Il governatore: «Milano-Cortina 2026 sarà un laboratorio di metodo. Dalle Olimpiadi eredità durature per i territori».
«Ci siamo. Anzi, ghe sem, come si dice da queste parti». Con queste parole il presidente della Regione Lombardia, Attilio Fontana, ha aperto l’evento La Lombardia al centro della sfida olimpica, organizzato oggi a Palazzo Lombardia per fare il punto sulla corsa verso i Giochi invernali di Milano-Cortina 2026.

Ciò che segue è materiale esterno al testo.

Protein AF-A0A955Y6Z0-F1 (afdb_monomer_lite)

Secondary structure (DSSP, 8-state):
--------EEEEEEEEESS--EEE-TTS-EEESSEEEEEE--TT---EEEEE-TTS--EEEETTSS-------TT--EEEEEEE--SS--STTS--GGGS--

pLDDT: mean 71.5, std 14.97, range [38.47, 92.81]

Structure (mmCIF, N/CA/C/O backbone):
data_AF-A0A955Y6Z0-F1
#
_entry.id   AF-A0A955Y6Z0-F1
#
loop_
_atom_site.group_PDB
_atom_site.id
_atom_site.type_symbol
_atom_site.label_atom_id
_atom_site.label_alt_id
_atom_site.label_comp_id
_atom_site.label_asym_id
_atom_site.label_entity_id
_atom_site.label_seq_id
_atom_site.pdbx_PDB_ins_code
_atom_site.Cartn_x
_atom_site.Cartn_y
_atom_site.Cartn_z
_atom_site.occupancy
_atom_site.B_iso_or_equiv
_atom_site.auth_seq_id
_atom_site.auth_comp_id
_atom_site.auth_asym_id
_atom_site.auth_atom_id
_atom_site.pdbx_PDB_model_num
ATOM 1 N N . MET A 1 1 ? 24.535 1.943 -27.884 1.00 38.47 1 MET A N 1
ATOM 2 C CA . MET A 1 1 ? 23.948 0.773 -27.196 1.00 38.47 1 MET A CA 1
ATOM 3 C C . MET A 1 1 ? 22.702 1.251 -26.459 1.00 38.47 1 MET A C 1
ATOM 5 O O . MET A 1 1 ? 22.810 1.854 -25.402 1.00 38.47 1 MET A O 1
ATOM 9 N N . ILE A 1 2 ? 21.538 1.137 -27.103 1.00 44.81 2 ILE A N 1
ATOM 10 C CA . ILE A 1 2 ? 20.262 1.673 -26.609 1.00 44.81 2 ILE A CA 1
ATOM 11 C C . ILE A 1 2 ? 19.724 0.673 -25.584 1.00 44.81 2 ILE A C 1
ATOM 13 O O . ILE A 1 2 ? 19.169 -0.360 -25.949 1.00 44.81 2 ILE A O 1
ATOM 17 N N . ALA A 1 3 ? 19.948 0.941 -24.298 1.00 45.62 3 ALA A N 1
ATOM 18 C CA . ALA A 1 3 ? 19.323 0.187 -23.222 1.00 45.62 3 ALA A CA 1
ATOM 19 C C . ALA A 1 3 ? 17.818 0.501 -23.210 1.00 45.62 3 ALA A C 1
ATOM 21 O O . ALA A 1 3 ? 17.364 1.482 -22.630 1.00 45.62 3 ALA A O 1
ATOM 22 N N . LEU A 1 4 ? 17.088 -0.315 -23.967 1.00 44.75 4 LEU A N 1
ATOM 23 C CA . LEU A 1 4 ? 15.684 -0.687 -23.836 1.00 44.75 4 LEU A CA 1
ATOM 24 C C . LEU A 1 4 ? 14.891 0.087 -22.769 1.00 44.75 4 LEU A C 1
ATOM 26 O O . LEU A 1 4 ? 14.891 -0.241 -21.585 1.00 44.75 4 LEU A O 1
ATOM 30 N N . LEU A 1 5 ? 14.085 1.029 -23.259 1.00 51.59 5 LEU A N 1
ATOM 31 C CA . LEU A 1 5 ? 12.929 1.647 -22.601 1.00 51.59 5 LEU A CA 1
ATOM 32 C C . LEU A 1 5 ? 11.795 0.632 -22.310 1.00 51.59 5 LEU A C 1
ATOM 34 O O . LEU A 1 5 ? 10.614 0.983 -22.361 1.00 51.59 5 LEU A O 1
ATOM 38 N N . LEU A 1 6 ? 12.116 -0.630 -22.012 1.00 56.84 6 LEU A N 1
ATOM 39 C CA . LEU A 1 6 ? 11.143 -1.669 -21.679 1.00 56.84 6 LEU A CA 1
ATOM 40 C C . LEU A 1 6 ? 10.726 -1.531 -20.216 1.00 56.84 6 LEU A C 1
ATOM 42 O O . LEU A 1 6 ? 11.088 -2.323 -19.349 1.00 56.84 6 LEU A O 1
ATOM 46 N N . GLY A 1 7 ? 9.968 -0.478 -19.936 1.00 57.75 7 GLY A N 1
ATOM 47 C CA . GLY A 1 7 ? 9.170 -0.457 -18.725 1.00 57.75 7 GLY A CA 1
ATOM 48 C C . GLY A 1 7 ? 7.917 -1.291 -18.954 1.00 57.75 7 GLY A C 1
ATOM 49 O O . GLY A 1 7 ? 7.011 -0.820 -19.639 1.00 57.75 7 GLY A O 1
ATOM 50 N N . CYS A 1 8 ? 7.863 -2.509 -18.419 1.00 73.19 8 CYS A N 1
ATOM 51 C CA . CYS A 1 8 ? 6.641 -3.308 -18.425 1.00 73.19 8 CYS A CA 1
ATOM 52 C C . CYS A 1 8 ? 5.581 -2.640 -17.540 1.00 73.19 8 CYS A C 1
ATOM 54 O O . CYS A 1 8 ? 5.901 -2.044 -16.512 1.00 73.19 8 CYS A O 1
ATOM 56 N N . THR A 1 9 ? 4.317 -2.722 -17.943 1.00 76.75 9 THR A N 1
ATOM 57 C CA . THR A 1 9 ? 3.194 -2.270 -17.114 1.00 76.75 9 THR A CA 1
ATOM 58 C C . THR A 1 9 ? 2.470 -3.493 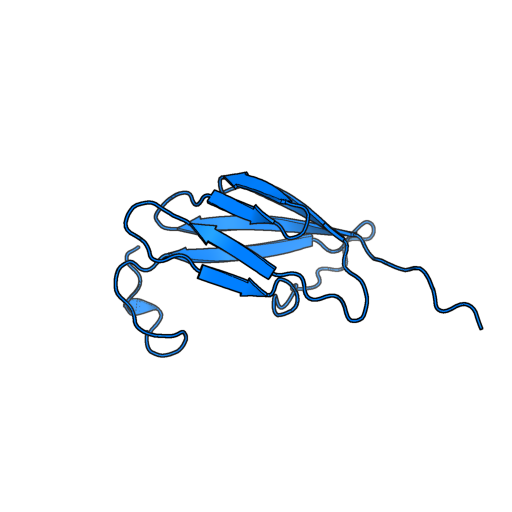-16.581 1.00 76.75 9 THR A C 1
ATOM 60 O O . THR A 1 9 ? 2.179 -4.414 -17.344 1.00 76.75 9 THR A O 1
ATOM 63 N N . TYR A 1 10 ? 2.198 -3.493 -15.283 1.00 76.19 10 TYR A N 1
ATOM 64 C CA . TYR A 1 10 ? 1.523 -4.572 -14.575 1.00 76.19 10 TYR A CA 1
ATOM 65 C C . TYR A 1 10 ? 0.254 -4.038 -13.936 1.00 76.19 10 TYR A C 1
ATOM 67 O O . TYR A 1 10 ? 0.242 -2.899 -13.466 1.00 76.19 10 TYR A O 1
ATOM 75 N N . THR A 1 11 ? -0.795 -4.851 -13.922 1.00 81.06 11 THR A N 1
ATOM 76 C CA . THR A 1 11 ? -2.004 -4.550 -13.154 1.00 81.06 11 THR A CA 1
ATOM 77 C C . THR A 1 11 ? -1.868 -5.256 -11.815 1.00 81.06 11 THR A C 1
ATOM 79 O O . THR A 1 11 ? -1.635 -6.463 -11.783 1.00 81.06 11 THR A O 1
ATOM 82 N N . VAL A 1 12 ? -1.958 -4.510 -10.721 1.00 80.31 12 VAL A N 1
ATOM 83 C CA . VAL A 1 12 ? -1.891 -5.051 -9.366 1.00 80.31 12 VAL A CA 1
ATOM 84 C C . VAL A 1 12 ? -3.222 -4.809 -8.685 1.00 80.31 12 VAL A C 1
ATOM 86 O O . VAL A 1 12 ? -3.631 -3.658 -8.545 1.00 80.31 12 VAL A O 1
ATOM 89 N N . HIS A 1 13 ? -3.862 -5.895 -8.263 1.00 84.88 13 HIS A N 1
ATOM 90 C CA . HIS A 1 13 ? -5.020 -5.830 -7.388 1.00 84.88 13 HIS A CA 1
ATOM 91 C C . HIS A 1 13 ? -4.544 -5.537 -5.968 1.00 84.88 13 HIS A C 1
ATOM 93 O O . HIS A 1 13 ? -3.785 -6.322 -5.391 1.00 84.88 13 HIS A O 1
ATOM 99 N N . LEU A 1 14 ? -4.945 -4.392 -5.427 1.00 85.12 14 LEU A N 1
ATOM 100 C CA . LEU A 1 14 ? -4.637 -3.984 -4.065 1.00 85.12 14 LEU A CA 1
ATOM 101 C C . LEU A 1 14 ? -5.859 -4.216 -3.194 1.00 85.12 14 LEU A C 1
ATOM 103 O O . LEU A 1 14 ? -6.908 -3.631 -3.437 1.00 85.12 14 LEU A O 1
ATOM 107 N N . ALA A 1 15 ? -5.699 -5.003 -2.139 1.00 86.94 15 ALA A N 1
ATOM 108 C CA . ALA A 1 15 ? -6.720 -5.208 -1.123 1.00 86.94 15 ALA A CA 1
ATOM 109 C C . ALA A 1 15 ? -6.122 -4.965 0.264 1.00 86.94 15 ALA A C 1
ATOM 111 O O . ALA A 1 15 ? -4.944 -5.240 0.491 1.00 86.94 15 ALA A O 1
ATOM 112 N N . SER A 1 16 ? -6.925 -4.473 1.206 1.00 84.25 16 SER A N 1
ATOM 113 C CA . SER A 1 16 ? -6.526 -4.368 2.611 1.00 84.25 16 SER A CA 1
ATOM 114 C C . SER A 1 16 ? -7.564 -4.993 3.528 1.00 84.25 16 SER A C 1
ATOM 116 O O . SER A 1 16 ? -8.756 -5.002 3.213 1.00 84.25 16 SER A O 1
ATOM 118 N N . ARG A 1 17 ? -7.100 -5.519 4.661 1.00 82.12 17 ARG A N 1
ATOM 119 C CA . ARG A 1 17 ? -7.942 -6.068 5.730 1.00 82.12 17 ARG A CA 1
ATOM 120 C C . ARG A 1 17 ? -7.395 -5.663 7.106 1.00 82.12 17 ARG A C 1
ATOM 122 O O . ARG A 1 17 ? -6.184 -5.465 7.205 1.00 82.12 17 ARG A O 1
ATOM 129 N N . PRO A 1 18 ? -8.253 -5.525 8.135 1.00 78.81 18 PRO A N 1
ATOM 130 C CA . PRO A 1 18 ? -9.717 -5.669 8.073 1.00 78.81 18 PRO A CA 1
ATOM 131 C C . PRO A 1 18 ? -10.428 -4.420 7.518 1.00 78.81 18 PRO A C 1
ATOM 133 O O . PRO A 1 18 ? -11.585 -4.494 7.116 1.00 78.81 18 PRO A O 1
ATOM 136 N N . SER A 1 19 ? -9.737 -3.279 7.440 1.00 80.88 19 SER A N 1
ATOM 137 C CA . SER A 1 19 ? -10.317 -2.006 6.992 1.00 80.88 19 SER A CA 1
ATOM 138 C C . SER A 1 19 ? -9.788 -1.562 5.623 1.00 80.88 19 SER A C 1
ATOM 140 O O . SER A 1 19 ? -8.636 -1.863 5.287 1.00 80.88 19 SER A O 1
ATOM 142 N N . PRO A 1 20 ? -10.572 -0.780 4.854 1.00 86.62 20 PRO A N 1
ATOM 143 C CA . PRO A 1 20 ? -10.072 -0.035 3.703 1.00 86.62 20 PRO A CA 1
ATOM 144 C C . PRO A 1 20 ? -8.905 0.879 4.083 1.00 86.62 20 PRO A C 1
ATOM 146 O O . PRO A 1 20 ? -8.873 1.457 5.174 1.00 86.62 20 PRO A O 1
ATOM 149 N N . ALA A 1 21 ? -7.966 1.035 3.160 1.00 87.31 21 ALA A N 1
ATOM 150 C CA . ALA A 1 21 ? -6.759 1.821 3.331 1.00 87.31 21 ALA A CA 1
ATOM 151 C C . ALA A 1 21 ? -6.603 2.807 2.176 1.00 87.31 21 ALA A C 1
ATOM 153 O O . ALA A 1 21 ? -6.845 2.480 1.015 1.00 87.31 21 ALA A O 1
ATOM 154 N N . LEU A 1 22 ? -6.149 4.013 2.493 1.00 92.00 22 LEU A N 1
ATOM 155 C CA . LEU A 1 22 ? -5.687 4.976 1.511 1.00 92.00 22 LEU A CA 1
ATOM 156 C C . LEU A 1 22 ? -4.243 4.631 1.133 1.00 92.00 22 LEU A C 1
ATOM 158 O O . LEU A 1 22 ? -3.350 4.648 1.984 1.00 92.00 22 LEU A O 1
ATOM 162 N N . VAL A 1 23 ? -4.012 4.350 -0.146 1.00 89.88 23 VAL A N 1
ATOM 163 C CA . VAL A 1 23 ? -2.691 4.043 -0.697 1.00 89.88 23 VAL A CA 1
ATOM 164 C C . VAL A 1 23 ? -2.238 5.209 -1.565 1.00 89.88 23 VAL A C 1
ATOM 166 O O . VAL A 1 23 ? -2.902 5.574 -2.538 1.00 89.88 23 VAL A O 1
ATOM 169 N N . GLN A 1 24 ? -1.094 5.792 -1.221 1.00 91.94 24 GLN A N 1
ATOM 170 C CA . GLN A 1 24 ? -0.410 6.773 -2.049 1.00 91.94 24 GLN A CA 1
ATOM 171 C C . GLN A 1 24 ? 0.646 6.067 -2.902 1.00 91.94 24 GLN A C 1
ATOM 173 O O . GLN A 1 24 ? 1.588 5.472 -2.380 1.00 91.94 24 GLN A O 1
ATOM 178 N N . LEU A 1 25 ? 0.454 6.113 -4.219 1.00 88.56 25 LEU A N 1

Un appuntamento che, nelle parole del governatore, non è solo sportivo ma anche simbolico: «Come Lombardia abbiamo fortemente voluto le Olimpiadi – ha detto – perché rappresentano una vetrina mondiale straordinaria, capace di lasciare al territorio eredità fondamentali in termini di infrastrutture, servizi e impatto culturale».
Fontana ha voluto sottolineare come l’esperienza olimpica incarni a pieno il “modello Lombardia”, fondato sulla collaborazione tra pubblico e privato e sulla capacità di trasformare le idee in progetti concreti. «I Giochi – ha spiegato – sono un esempio di questo modello di sviluppo, che parte dall’ascolto dei territori e si traduce in risultati tangibili, grazie al pragmatismo che da sempre contraddistingue la nostra regione».
Investimenti e connessioni per i territori
Secondo il presidente, l’evento rappresenta un volano per rafforzare processi già in corso: «Le Olimpiadi invernali sono l’occasione per accelerare investimenti che migliorano le connessioni con le aree montane e l’area metropolitana milanese».
Fontana ha ricordato che l’80% delle opere è già avviato, e che Milano-Cortina 2026 «sarà un laboratorio di metodo per programmare, investire e amministrare», con l’obiettivo di «rispondere ai bisogni delle comunità» e garantire «risultati duraturi e non temporanei».
Un’occasione per il turismo e il Made in Italy
Ampio spazio anche al tema dell’attrattività turistica. L’appuntamento olimpico, ha spiegato Fontana, sarà «un’occasione per mostrare al mondo le bellezze della Lombardia». Le stime parlano di 3 milioni di pernottamenti aggiuntivi nei mesi di febbraio e marzo 2026, un incremento del 50% rispetto ai livelli registrati nel biennio 2024-2025. Crescerà anche la quota di turisti stranieri, che dovrebbe passare dal 60 al 75% del totale.
Per il governatore, si tratta di una «straordinaria opportunità per le eccellenze del Made in Italy lombardo, che potranno presentarsi sulla scena internazionale in una vetrina irripetibile».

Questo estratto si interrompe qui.